__Exercise prompt__.
Your task is to repeat exactly the lines below between the line holding "ATOM 256 O O" and the line holding "ATOM 267 C C", inclusive, and only those.

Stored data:
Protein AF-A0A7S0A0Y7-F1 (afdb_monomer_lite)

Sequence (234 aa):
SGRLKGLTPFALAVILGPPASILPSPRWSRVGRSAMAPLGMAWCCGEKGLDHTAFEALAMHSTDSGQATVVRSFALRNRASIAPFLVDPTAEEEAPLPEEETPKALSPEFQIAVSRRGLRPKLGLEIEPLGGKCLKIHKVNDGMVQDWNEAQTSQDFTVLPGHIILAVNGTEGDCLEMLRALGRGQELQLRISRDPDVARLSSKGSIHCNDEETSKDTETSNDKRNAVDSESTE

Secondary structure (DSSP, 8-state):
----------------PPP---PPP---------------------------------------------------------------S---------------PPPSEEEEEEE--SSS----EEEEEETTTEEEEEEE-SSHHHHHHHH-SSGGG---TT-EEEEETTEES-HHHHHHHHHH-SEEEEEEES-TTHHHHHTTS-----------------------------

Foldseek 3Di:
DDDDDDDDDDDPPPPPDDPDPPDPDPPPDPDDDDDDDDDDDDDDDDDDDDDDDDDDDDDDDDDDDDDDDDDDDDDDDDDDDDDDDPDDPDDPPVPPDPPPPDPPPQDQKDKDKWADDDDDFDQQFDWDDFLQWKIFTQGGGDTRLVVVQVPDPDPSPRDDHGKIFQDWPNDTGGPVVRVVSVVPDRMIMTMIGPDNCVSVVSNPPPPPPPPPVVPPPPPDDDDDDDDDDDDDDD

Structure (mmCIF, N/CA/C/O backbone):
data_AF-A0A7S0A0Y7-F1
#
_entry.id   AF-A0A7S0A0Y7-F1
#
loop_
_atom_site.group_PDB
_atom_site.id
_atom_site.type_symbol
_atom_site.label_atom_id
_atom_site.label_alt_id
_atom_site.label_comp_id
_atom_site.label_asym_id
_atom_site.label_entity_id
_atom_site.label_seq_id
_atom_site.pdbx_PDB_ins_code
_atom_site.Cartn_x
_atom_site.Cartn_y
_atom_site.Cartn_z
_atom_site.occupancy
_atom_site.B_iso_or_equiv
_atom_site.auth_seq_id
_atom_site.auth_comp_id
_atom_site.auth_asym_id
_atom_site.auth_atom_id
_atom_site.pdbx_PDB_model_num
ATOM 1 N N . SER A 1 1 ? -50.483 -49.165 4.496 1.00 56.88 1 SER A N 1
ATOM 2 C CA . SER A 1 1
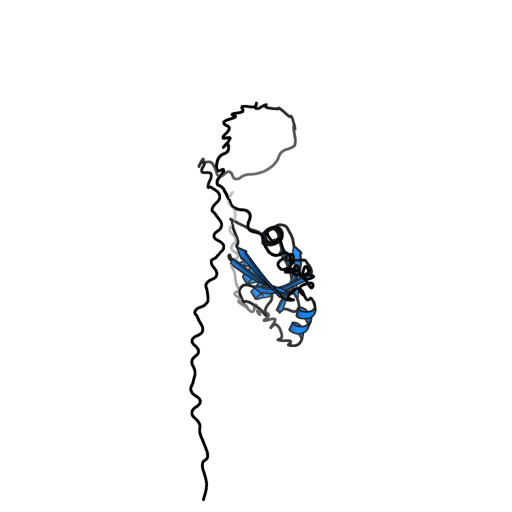 ? -50.079 -48.230 5.564 1.00 56.88 1 SER A CA 1
ATOM 3 C C . SER A 1 1 ? -48.665 -47.741 5.326 1.00 56.88 1 SER A C 1
ATOM 5 O O . SER A 1 1 ? -47.744 -48.531 5.434 1.00 56.88 1 SER A O 1
ATOM 7 N N . GLY A 1 2 ? -48.498 -46.467 4.970 1.00 50.06 2 GLY A N 1
ATOM 8 C CA . GLY A 1 2 ? -47.189 -45.836 4.773 1.00 50.06 2 GLY A CA 1
ATOM 9 C C . GLY A 1 2 ? -47.368 -44.363 4.411 1.00 50.06 2 GLY A C 1
ATOM 10 O O . GLY A 1 2 ? -47.507 -44.027 3.243 1.00 50.06 2 GLY A O 1
ATOM 11 N N . ARG A 1 3 ? -47.484 -43.506 5.434 1.00 49.59 3 ARG A N 1
ATOM 12 C CA . ARG A 1 3 ? -47.716 -42.056 5.319 1.00 49.59 3 ARG A CA 1
ATOM 13 C C . ARG A 1 3 ? -46.473 -41.349 4.768 1.00 49.59 3 ARG A C 1
ATOM 15 O O . ARG A 1 3 ? -45.471 -41.273 5.470 1.00 49.59 3 ARG A O 1
ATOM 22 N N . LEU A 1 4 ? -46.590 -40.740 3.591 1.00 49.31 4 LEU A N 1
ATOM 23 C CA . LEU A 1 4 ? -45.721 -39.648 3.149 1.00 49.31 4 LEU A CA 1
ATOM 24 C C . LEU A 1 4 ? -46.205 -38.357 3.823 1.00 49.31 4 LEU A C 1
ATOM 26 O O . LEU A 1 4 ? -47.339 -37.928 3.612 1.00 49.31 4 LEU A O 1
ATOM 30 N N . LYS A 1 5 ? -45.375 -37.771 4.688 1.00 56.34 5 LYS A N 1
ATOM 31 C CA . LYS A 1 5 ? -45.627 -36.469 5.314 1.00 56.34 5 LYS A CA 1
ATOM 32 C C . LYS A 1 5 ? -44.781 -35.399 4.622 1.00 56.34 5 LYS A C 1
ATOM 34 O O . LYS A 1 5 ? -43.562 -35.471 4.674 1.00 56.34 5 LYS A O 1
ATOM 39 N N . GLY A 1 6 ? -45.467 -34.405 4.059 1.00 50.22 6 GLY A N 1
ATOM 40 C CA . GLY A 1 6 ? -45.120 -32.986 4.188 1.00 50.22 6 GLY A CA 1
ATOM 41 C C . GLY A 1 6 ? -43.870 -32.480 3.473 1.00 50.22 6 GLY A C 1
ATOM 42 O O . GLY A 1 6 ? -42.870 -32.203 4.121 1.00 50.22 6 GLY A O 1
ATOM 43 N N . LEU A 1 7 ? -43.982 -32.230 2.168 1.00 51.84 7 LEU A N 1
ATOM 44 C CA . LEU A 1 7 ? -43.179 -31.211 1.488 1.00 51.84 7 LEU A CA 1
ATOM 45 C C . LEU A 1 7 ? -43.943 -29.884 1.555 1.00 51.84 7 LEU A C 1
ATOM 47 O O . LEU A 1 7 ? -44.979 -29.723 0.915 1.00 51.84 7 LEU A O 1
ATOM 51 N N . THR A 1 8 ? -43.452 -28.948 2.361 1.00 57.62 8 THR A N 1
ATOM 52 C CA . THR A 1 8 ? -43.866 -27.541 2.318 1.00 57.62 8 THR A CA 1
ATOM 53 C C . THR A 1 8 ? -43.100 -26.823 1.204 1.00 57.62 8 THR A C 1
ATOM 55 O O . THR A 1 8 ? -41.874 -26.951 1.163 1.00 57.62 8 THR A O 1
ATOM 58 N N . PRO A 1 9 ? -43.752 -26.032 0.336 1.00 57.16 9 PRO A N 1
ATOM 59 C CA . PRO A 1 9 ? -43.041 -25.155 -0.582 1.00 57.16 9 PRO A CA 1
ATOM 60 C C . PRO A 1 9 ? -42.528 -23.938 0.198 1.00 57.16 9 PRO A C 1
ATOM 62 O O . PRO A 1 9 ? -43.298 -23.055 0.572 1.00 57.16 9 PRO A O 1
ATOM 65 N N . PHE A 1 10 ? -41.223 -23.892 0.467 1.00 50.09 10 PHE A N 1
ATOM 66 C CA . PHE A 1 10 ? -40.578 -22.648 0.874 1.00 50.09 10 PHE A CA 1
ATOM 67 C C . PHE A 1 10 ? -40.564 -21.715 -0.336 1.00 50.09 10 PHE A C 1
ATOM 69 O O . PHE A 1 10 ? -39.887 -21.964 -1.333 1.00 50.09 10 PHE A O 1
ATOM 76 N N . ALA A 1 11 ? -41.374 -20.664 -0.248 1.00 47.09 11 ALA A N 1
ATOM 77 C CA . ALA A 1 11 ? -41.387 -19.561 -1.184 1.00 47.09 11 ALA A CA 1
ATOM 78 C C . ALA A 1 11 ? -39.982 -18.945 -1.260 1.00 47.09 11 ALA A C 1
ATOM 80 O O . ALA A 1 11 ? -39.443 -18.463 -0.263 1.00 47.09 11 ALA A O 1
ATOM 81 N N . LEU A 1 12 ? -39.400 -18.976 -2.458 1.00 47.88 12 LEU A N 1
ATOM 82 C CA . LEU A 1 12 ? -38.184 -18.255 -2.802 1.00 47.88 12 LEU A CA 1
ATOM 83 C C . LEU A 1 12 ? -38.520 -16.754 -2.793 1.00 47.88 12 LEU A C 1
ATOM 85 O O . LEU A 1 12 ? -38.963 -16.190 -3.791 1.00 47.88 12 LEU A O 1
ATOM 89 N N . ALA A 1 13 ? -38.372 -16.106 -1.640 1.00 47.09 13 ALA A N 1
ATOM 90 C CA . ALA A 1 13 ? -38.388 -14.655 -1.556 1.00 47.09 13 ALA A CA 1
ATOM 91 C C . ALA A 1 13 ? -37.076 -14.138 -2.162 1.00 47.09 13 ALA A C 1
ATOM 93 O O . ALA A 1 13 ? -36.051 -14.042 -1.490 1.00 47.09 13 ALA A O 1
ATOM 94 N N . VAL A 1 14 ? -37.102 -13.849 -3.464 1.00 50.09 14 VAL A N 1
ATOM 95 C CA . VAL A 1 14 ? -36.062 -13.073 -4.144 1.00 50.09 14 VAL A CA 1
ATOM 96 C C . VAL A 1 14 ? -36.151 -11.649 -3.599 1.00 50.09 14 VAL A C 1
ATOM 98 O O . VAL A 1 14 ? -36.919 -10.823 -4.088 1.00 50.09 14 VAL A O 1
ATOM 101 N N . ILE A 1 15 ? -35.399 -11.373 -2.535 1.00 49.56 15 ILE A N 1
ATOM 102 C CA . ILE A 1 15 ? -35.156 -10.011 -2.069 1.00 49.56 15 ILE A CA 1
ATOM 103 C C . ILE A 1 15 ? -34.211 -9.384 -3.093 1.00 49.56 15 ILE A C 1
ATOM 105 O O . ILE A 1 15 ? -32.994 -9.544 -3.027 1.00 49.56 15 ILE A O 1
ATOM 109 N N . LEU A 1 16 ? -34.790 -8.705 -4.084 1.00 50.47 16 LEU A N 1
ATOM 110 C CA . LEU A 1 16 ? -34.080 -7.723 -4.893 1.00 50.47 16 LEU A CA 1
ATOM 111 C C . LEU A 1 16 ? -33.638 -6.605 -3.943 1.00 50.47 16 LEU A C 1
ATOM 113 O O . LEU A 1 16 ? -34.413 -5.712 -3.607 1.00 50.47 16 LEU A O 1
ATOM 117 N N . GLY A 1 17 ? -32.406 -6.717 -3.447 1.00 54.38 17 GLY A N 1
ATOM 118 C CA . GLY A 1 17 ? -31.749 -5.649 -2.708 1.00 54.38 17 GLY A CA 1
ATOM 119 C C . GLY A 1 17 ? -31.636 -4.393 -3.582 1.00 54.38 17 GLY A C 1
ATOM 120 O O . GLY A 1 17 ? -31.524 -4.508 -4.807 1.00 54.38 17 GLY A O 1
ATOM 121 N N . PRO A 1 18 ? -31.697 -3.194 -2.981 1.00 57.69 18 PRO A N 1
ATOM 122 C CA . PRO A 1 18 ? -31.622 -1.946 -3.725 1.00 57.69 18 PRO A CA 1
ATOM 123 C C . PRO A 1 18 ? -30.308 -1.870 -4.520 1.00 57.69 18 PRO A C 1
ATOM 125 O O . PRO A 1 18 ? -29.273 -2.343 -4.039 1.00 57.69 18 PRO A O 1
ATOM 128 N N . PRO A 1 19 ? -30.327 -1.286 -5.733 1.00 55.06 19 PRO A N 1
ATOM 129 C CA . PRO A 1 19 ? -29.120 -1.102 -6.522 1.00 55.06 19 PRO A CA 1
ATOM 130 C C . PRO A 1 19 ? -28.111 -0.296 -5.709 1.00 55.06 19 PRO A C 1
ATOM 132 O O . PRO A 1 19 ? -28.469 0.700 -5.080 1.00 55.06 19 PRO A O 1
ATOM 135 N N . ALA A 1 20 ? -26.862 -0.763 -5.720 1.00 48.59 20 ALA A N 1
ATOM 136 C CA . ALA A 1 20 ? -25.729 -0.125 -5.078 1.00 48.59 20 ALA A CA 1
ATOM 137 C C . ALA A 1 20 ? -25.781 1.391 -5.294 1.00 48.59 20 ALA A C 1
ATOM 139 O O . ALA A 1 20 ? -25.667 1.879 -6.421 1.00 48.59 20 ALA A O 1
ATOM 140 N N . SER A 1 21 ? -25.972 2.124 -4.200 1.00 49.81 21 SER A N 1
ATOM 141 C CA . SER A 1 21 ? -25.769 3.561 -4.151 1.00 49.81 21 SER A CA 1
ATOM 142 C C . SER A 1 21 ? -24.326 3.822 -4.558 1.00 49.81 21 SER A C 1
ATOM 144 O O . SER A 1 21 ? -23.397 3.644 -3.771 1.00 49.81 21 SER A O 1
ATOM 146 N N . ILE A 1 22 ? -24.149 4.198 -5.822 1.00 49.50 22 ILE A N 1
ATOM 147 C CA . ILE A 1 22 ? -22.933 4.798 -6.349 1.00 49.50 22 ILE A CA 1
ATOM 148 C C . ILE A 1 22 ? -22.693 6.028 -5.482 1.00 49.50 22 ILE A C 1
ATOM 150 O O . ILE A 1 22 ? -23.369 7.049 -5.623 1.00 49.50 22 ILE A O 1
ATOM 154 N N . LEU A 1 23 ? -21.775 5.899 -4.527 1.00 50.38 23 LEU A N 1
ATOM 155 C CA . LEU A 1 23 ? -21.264 7.037 -3.788 1.00 50.38 23 LEU A CA 1
ATOM 156 C C . LEU A 1 23 ? -20.756 8.048 -4.825 1.00 50.38 23 LEU A C 1
ATOM 158 O O . LEU A 1 23 ? -19.991 7.663 -5.718 1.00 50.38 23 LEU A O 1
ATOM 162 N N . PRO A 1 24 ? -21.188 9.318 -4.765 1.00 46.59 24 PRO A N 1
ATOM 163 C CA . PRO A 1 24 ? -20.677 10.322 -5.674 1.00 46.59 24 PRO A CA 1
ATOM 164 C C . PRO A 1 24 ? -19.174 10.438 -5.434 1.00 46.59 24 PRO A C 1
ATOM 166 O O . PRO A 1 24 ? -18.726 10.756 -4.333 1.00 46.59 24 PRO A O 1
ATOM 169 N N . SER A 1 25 ? -18.392 10.159 -6.475 1.00 50.84 25 SER A N 1
ATOM 170 C CA . SER A 1 25 ? -16.962 10.439 -6.492 1.00 50.84 25 SER A CA 1
ATOM 171 C C . SER A 1 25 ? -16.746 11.886 -6.030 1.00 50.84 25 SER A C 1
ATOM 173 O O . SER A 1 25 ? -17.499 12.766 -6.470 1.00 50.84 25 SER A O 1
ATOM 175 N N . PRO A 1 26 ? -15.753 12.175 -5.173 1.00 51.34 26 PRO A N 1
ATOM 176 C CA . PRO A 1 26 ? -15.469 13.541 -4.765 1.00 51.34 26 PRO A CA 1
ATOM 177 C C . PRO A 1 26 ? -15.168 14.370 -6.016 1.00 51.34 26 PRO A C 1
ATOM 179 O O . PRO A 1 26 ? -14.149 14.207 -6.689 1.00 51.34 26 PRO A O 1
ATOM 182 N N . ARG A 1 27 ? -16.115 15.244 -6.363 1.00 48.94 27 ARG A N 1
ATOM 183 C CA . ARG A 1 27 ? -16.008 16.202 -7.458 1.00 48.94 27 ARG A CA 1
ATOM 184 C C . ARG A 1 27 ? -14.997 17.252 -7.019 1.00 48.94 27 ARG A C 1
ATOM 186 O O . ARG A 1 27 ? -15.371 18.278 -6.464 1.00 48.94 27 ARG A O 1
ATOM 193 N N . TRP A 1 28 ? -13.711 16.978 -7.229 1.00 51.34 28 TRP A N 1
ATOM 194 C CA . TRP A 1 28 ? -12.666 17.972 -7.024 1.00 51.34 28 TRP A CA 1
ATOM 195 C C . TRP A 1 28 ? -12.975 19.186 -7.897 1.00 51.34 28 TRP A C 1
ATOM 197 O O . TRP A 1 28 ? -12.939 19.125 -9.131 1.00 51.34 28 TRP A O 1
ATOM 207 N N . SER A 1 29 ? -13.327 20.286 -7.237 1.00 42.88 29 SER A N 1
ATOM 208 C CA . SER A 1 29 ? -13.448 21.595 -7.854 1.00 42.88 29 SER A CA 1
ATOM 209 C C . SER A 1 29 ? -12.125 21.922 -8.528 1.00 42.88 29 SER A C 1
ATOM 211 O O . SER A 1 29 ? -11.085 22.081 -7.895 1.00 42.88 29 SER A O 1
ATOM 213 N N . ARG A 1 30 ? -12.195 21.958 -9.855 1.00 45.62 30 ARG A N 1
ATOM 214 C CA . ARG A 1 30 ? -11.168 22.390 -10.792 1.00 45.62 30 ARG A CA 1
ATOM 215 C C . ARG A 1 30 ? -10.724 23.808 -10.417 1.00 45.62 30 ARG A C 1
ATOM 217 O O . ARG A 1 30 ? -11.319 24.774 -10.884 1.00 45.62 30 ARG A O 1
ATOM 224 N N . VAL A 1 31 ? -9.694 23.928 -9.582 1.00 53.50 31 VAL A N 1
ATOM 225 C CA . VAL A 1 31 ? -8.943 25.179 -9.430 1.00 53.50 31 VAL A CA 1
ATOM 226 C C . VAL A 1 31 ? -8.298 25.489 -10.782 1.00 53.50 31 VAL A C 1
ATOM 228 O O . VAL A 1 31 ? -7.866 24.592 -11.510 1.00 53.50 31 VAL A O 1
ATOM 231 N N . GLY A 1 32 ? -8.395 26.760 -11.163 1.00 42.22 32 GLY A N 1
ATOM 232 C CA . GLY A 1 32 ? -8.250 27.265 -12.519 1.00 42.22 32 GLY A CA 1
ATOM 233 C C . GLY A 1 32 ? -6.983 26.827 -13.248 1.00 42.22 32 GLY A C 1
ATOM 234 O O . GLY A 1 32 ? -5.871 26.894 -12.737 1.00 42.22 32 GLY A O 1
ATOM 235 N N . ARG A 1 33 ? -7.189 26.450 -14.512 1.00 46.38 33 ARG A N 1
ATOM 236 C CA . ARG A 1 33 ? -6.172 26.497 -15.560 1.00 46.38 33 ARG A CA 1
ATOM 237 C C . ARG A 1 33 ? -5.662 27.931 -15.678 1.00 46.38 33 ARG A C 1
ATOM 239 O O . ARG A 1 33 ? -6.417 28.796 -16.110 1.00 46.38 33 ARG A O 1
ATOM 246 N N . SER A 1 34 ? -4.390 28.148 -15.366 1.00 49.56 34 SER A N 1
ATOM 247 C CA . SER A 1 34 ? -3.642 29.248 -15.964 1.00 49.56 34 SER A CA 1
ATOM 248 C C . SER A 1 34 ? -3.076 28.750 -17.292 1.00 49.56 34 SER A C 1
ATOM 250 O O . SER A 1 34 ? -2.349 27.758 -17.340 1.00 49.56 34 SER A O 1
ATOM 252 N N . ALA A 1 35 ? -3.518 29.379 -18.375 1.00 52.94 35 ALA A N 1
ATOM 253 C CA . ALA A 1 35 ? -3.091 29.123 -19.738 1.00 52.94 35 ALA A CA 1
ATOM 254 C C . ALA A 1 35 ? -2.028 30.154 -20.128 1.00 52.94 35 ALA A C 1
ATOM 256 O O . ALA A 1 35 ? -2.369 31.320 -20.268 1.00 52.94 35 ALA A O 1
ATOM 257 N N . MET A 1 36 ? -0.783 29.718 -20.327 1.00 48.19 36 MET A N 1
ATOM 258 C CA . MET A 1 36 ? 0.298 30.384 -21.078 1.00 48.19 36 MET A CA 1
ATOM 259 C C . MET A 1 36 ? 1.367 29.308 -21.334 1.00 48.19 36 MET A C 1
ATOM 261 O O . MET A 1 36 ? 1.637 28.532 -20.427 1.00 48.19 36 MET A O 1
ATOM 265 N N . ALA A 1 37 ? 2.074 29.145 -22.444 1.00 43.91 37 ALA A N 1
ATOM 266 C CA . ALA A 1 37 ? 1.975 29.441 -23.872 1.00 43.91 37 ALA A CA 1
ATOM 267 C C . ALA A 1 37 ? 3.071 28.538 -24.516 1.00 43.91 37 ALA A C 1
ATOM 269 O O . ALA A 1 37 ? 4.017 28.169 -23.814 1.00 43.91 37 ALA A O 1
ATOM 270 N N . PRO A 1 38 ? 2.992 28.146 -25.800 1.00 56.19 38 PRO A N 1
ATOM 271 C CA . PRO A 1 38 ? 3.974 27.256 -26.414 1.00 56.19 38 PRO A CA 1
ATOM 272 C C . PRO A 1 38 ? 5.073 28.045 -27.141 1.00 56.19 38 PRO A C 1
ATOM 274 O O . PRO A 1 38 ? 4.794 28.741 -28.111 1.00 56.19 38 PRO A O 1
ATOM 277 N N . LEU A 1 39 ? 6.323 27.884 -26.717 1.00 48.84 39 LEU A N 1
ATOM 278 C CA . LEU A 1 39 ? 7.543 28.143 -27.496 1.00 48.84 39 LEU A CA 1
ATOM 279 C C . LEU A 1 39 ? 8.518 27.050 -27.023 1.00 48.84 39 LEU A C 1
ATOM 281 O O . LEU A 1 39 ? 8.790 26.962 -25.835 1.00 48.84 39 LEU A O 1
ATOM 285 N N . GLY A 1 40 ? 8.866 26.036 -27.812 1.00 45.78 40 GLY A N 1
ATOM 286 C CA . GLY A 1 40 ? 9.694 26.152 -29.007 1.00 45.78 40 GLY A CA 1
ATOM 287 C C . GLY A 1 40 ? 11.156 25.901 -28.610 1.00 45.78 40 GLY A C 1
ATOM 288 O O . GLY A 1 40 ? 11.626 26.535 -27.675 1.00 45.78 40 GLY A O 1
ATOM 289 N N . MET A 1 41 ? 11.852 25.039 -29.365 1.00 47.78 41 MET A N 1
ATOM 290 C CA . MET A 1 41 ? 13.278 24.655 -29.247 1.00 47.78 41 MET A CA 1
ATOM 291 C C . MET A 1 41 ? 13.565 23.528 -28.244 1.00 47.78 41 MET A C 1
ATOM 293 O O . MET A 1 41 ? 12.980 23.467 -27.175 1.00 47.78 41 MET A O 1
ATOM 297 N N . ALA A 1 42 ? 14.495 22.608 -28.456 1.00 44.00 42 ALA A N 1
ATOM 298 C CA . ALA A 1 42 ? 15.211 22.080 -29.613 1.00 44.00 42 ALA A CA 1
ATOM 299 C C . ALA A 1 42 ? 15.953 20.858 -29.044 1.00 44.00 42 ALA A C 1
ATOM 301 O O . ALA A 1 42 ? 16.418 20.885 -27.904 1.00 44.00 42 ALA A O 1
ATOM 302 N N . TRP A 1 43 ? 16.052 19.781 -29.815 1.00 49.19 43 TRP A N 1
ATOM 303 C CA . TRP A 1 43 ? 16.969 18.686 -29.510 1.00 49.19 43 TRP A CA 1
ATOM 304 C C . TRP A 1 43 ? 18.407 19.222 -29.500 1.00 49.19 43 TRP A C 1
ATOM 306 O O . TRP A 1 43 ? 18.833 19.802 -30.494 1.00 49.19 43 TRP A O 1
ATOM 316 N N . CYS A 1 44 ? 19.162 18.969 -28.432 1.00 44.09 44 CYS A N 1
ATOM 317 C CA . CYS A 1 44 ? 20.621 18.961 -28.491 1.00 44.09 44 CYS A CA 1
ATOM 318 C C . CYS A 1 44 ? 21.155 17.759 -27.708 1.00 44.09 44 CYS A C 1
ATOM 320 O O . CYS A 1 44 ? 20.846 17.561 -26.534 1.00 44.09 44 CYS A O 1
ATOM 322 N N . CYS A 1 45 ? 21.923 16.947 -28.423 1.00 43.56 45 CYS A N 1
ATOM 323 C CA . CYS A 1 45 ? 22.692 15.803 -27.966 1.00 43.56 45 CYS A CA 1
ATOM 324 C C . CYS A 1 45 ? 24.170 16.242 -27.902 1.00 43.56 45 CYS A C 1
ATOM 326 O O . CYS A 1 45 ? 24.596 16.984 -28.784 1.00 43.56 45 CYS A O 1
ATOM 328 N N . GLY A 1 46 ? 24.939 15.766 -26.916 1.00 41.41 46 GLY A N 1
ATOM 329 C CA . GLY A 1 46 ? 26.401 15.965 -26.803 1.00 41.41 46 GLY A CA 1
ATOM 330 C C . GLY A 1 46 ? 26.791 16.796 -25.573 1.00 41.41 46 GLY A C 1
ATOM 331 O O . GLY A 1 46 ? 26.321 17.911 -25.409 1.00 41.41 46 GLY A O 1
ATOM 332 N N . GLU A 1 47 ? 27.416 16.221 -24.544 1.00 44.53 47 GLU A N 1
ATOM 333 C CA . GLU A 1 47 ? 28.831 15.818 -24.380 1.00 44.53 47 GLU A CA 1
ATOM 334 C C . GLU A 1 47 ? 29.634 16.852 -23.559 1.00 44.53 47 GLU A C 1
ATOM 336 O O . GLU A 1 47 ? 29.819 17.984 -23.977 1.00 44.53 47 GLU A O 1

__Task solution__.
ATOM 256 O O . ALA A 1 35 ? -2.369 31.320 -20.268 1.00 52.94 35 ALA A O 1
ATOM 257 N N . MET A 1 36 ? -0.783 29.718 -20.327 1.00 48.19 36 MET A N 1
ATOM 258 C CA . MET A 1 36 ? 0.298 30.384 -21.078 1.00 48.19 36 MET A CA 1
ATOM 259 C C . MET A 1 36 ? 1.367 29.308 -21.334 1.00 48.19 36 MET A C 1
ATOM 261 O O . MET A 1 36 ? 1.637 28.532 -20.427 1.00 48.19 36 MET A O 1
ATOM 265 N N . ALA A 1 37 ? 2.074 29.145 -22.444 1.00 43.91 37 ALA A N 1
ATOM 266 C CA . ALA A 1 37 ? 1.975 29.441 -23.872 1.00 43.91 37 ALA A CA 1
ATOM 267 C C . ALA A 1 37 ? 3.071 28.538 -24.516 1.00 43.91 37 ALA A C 1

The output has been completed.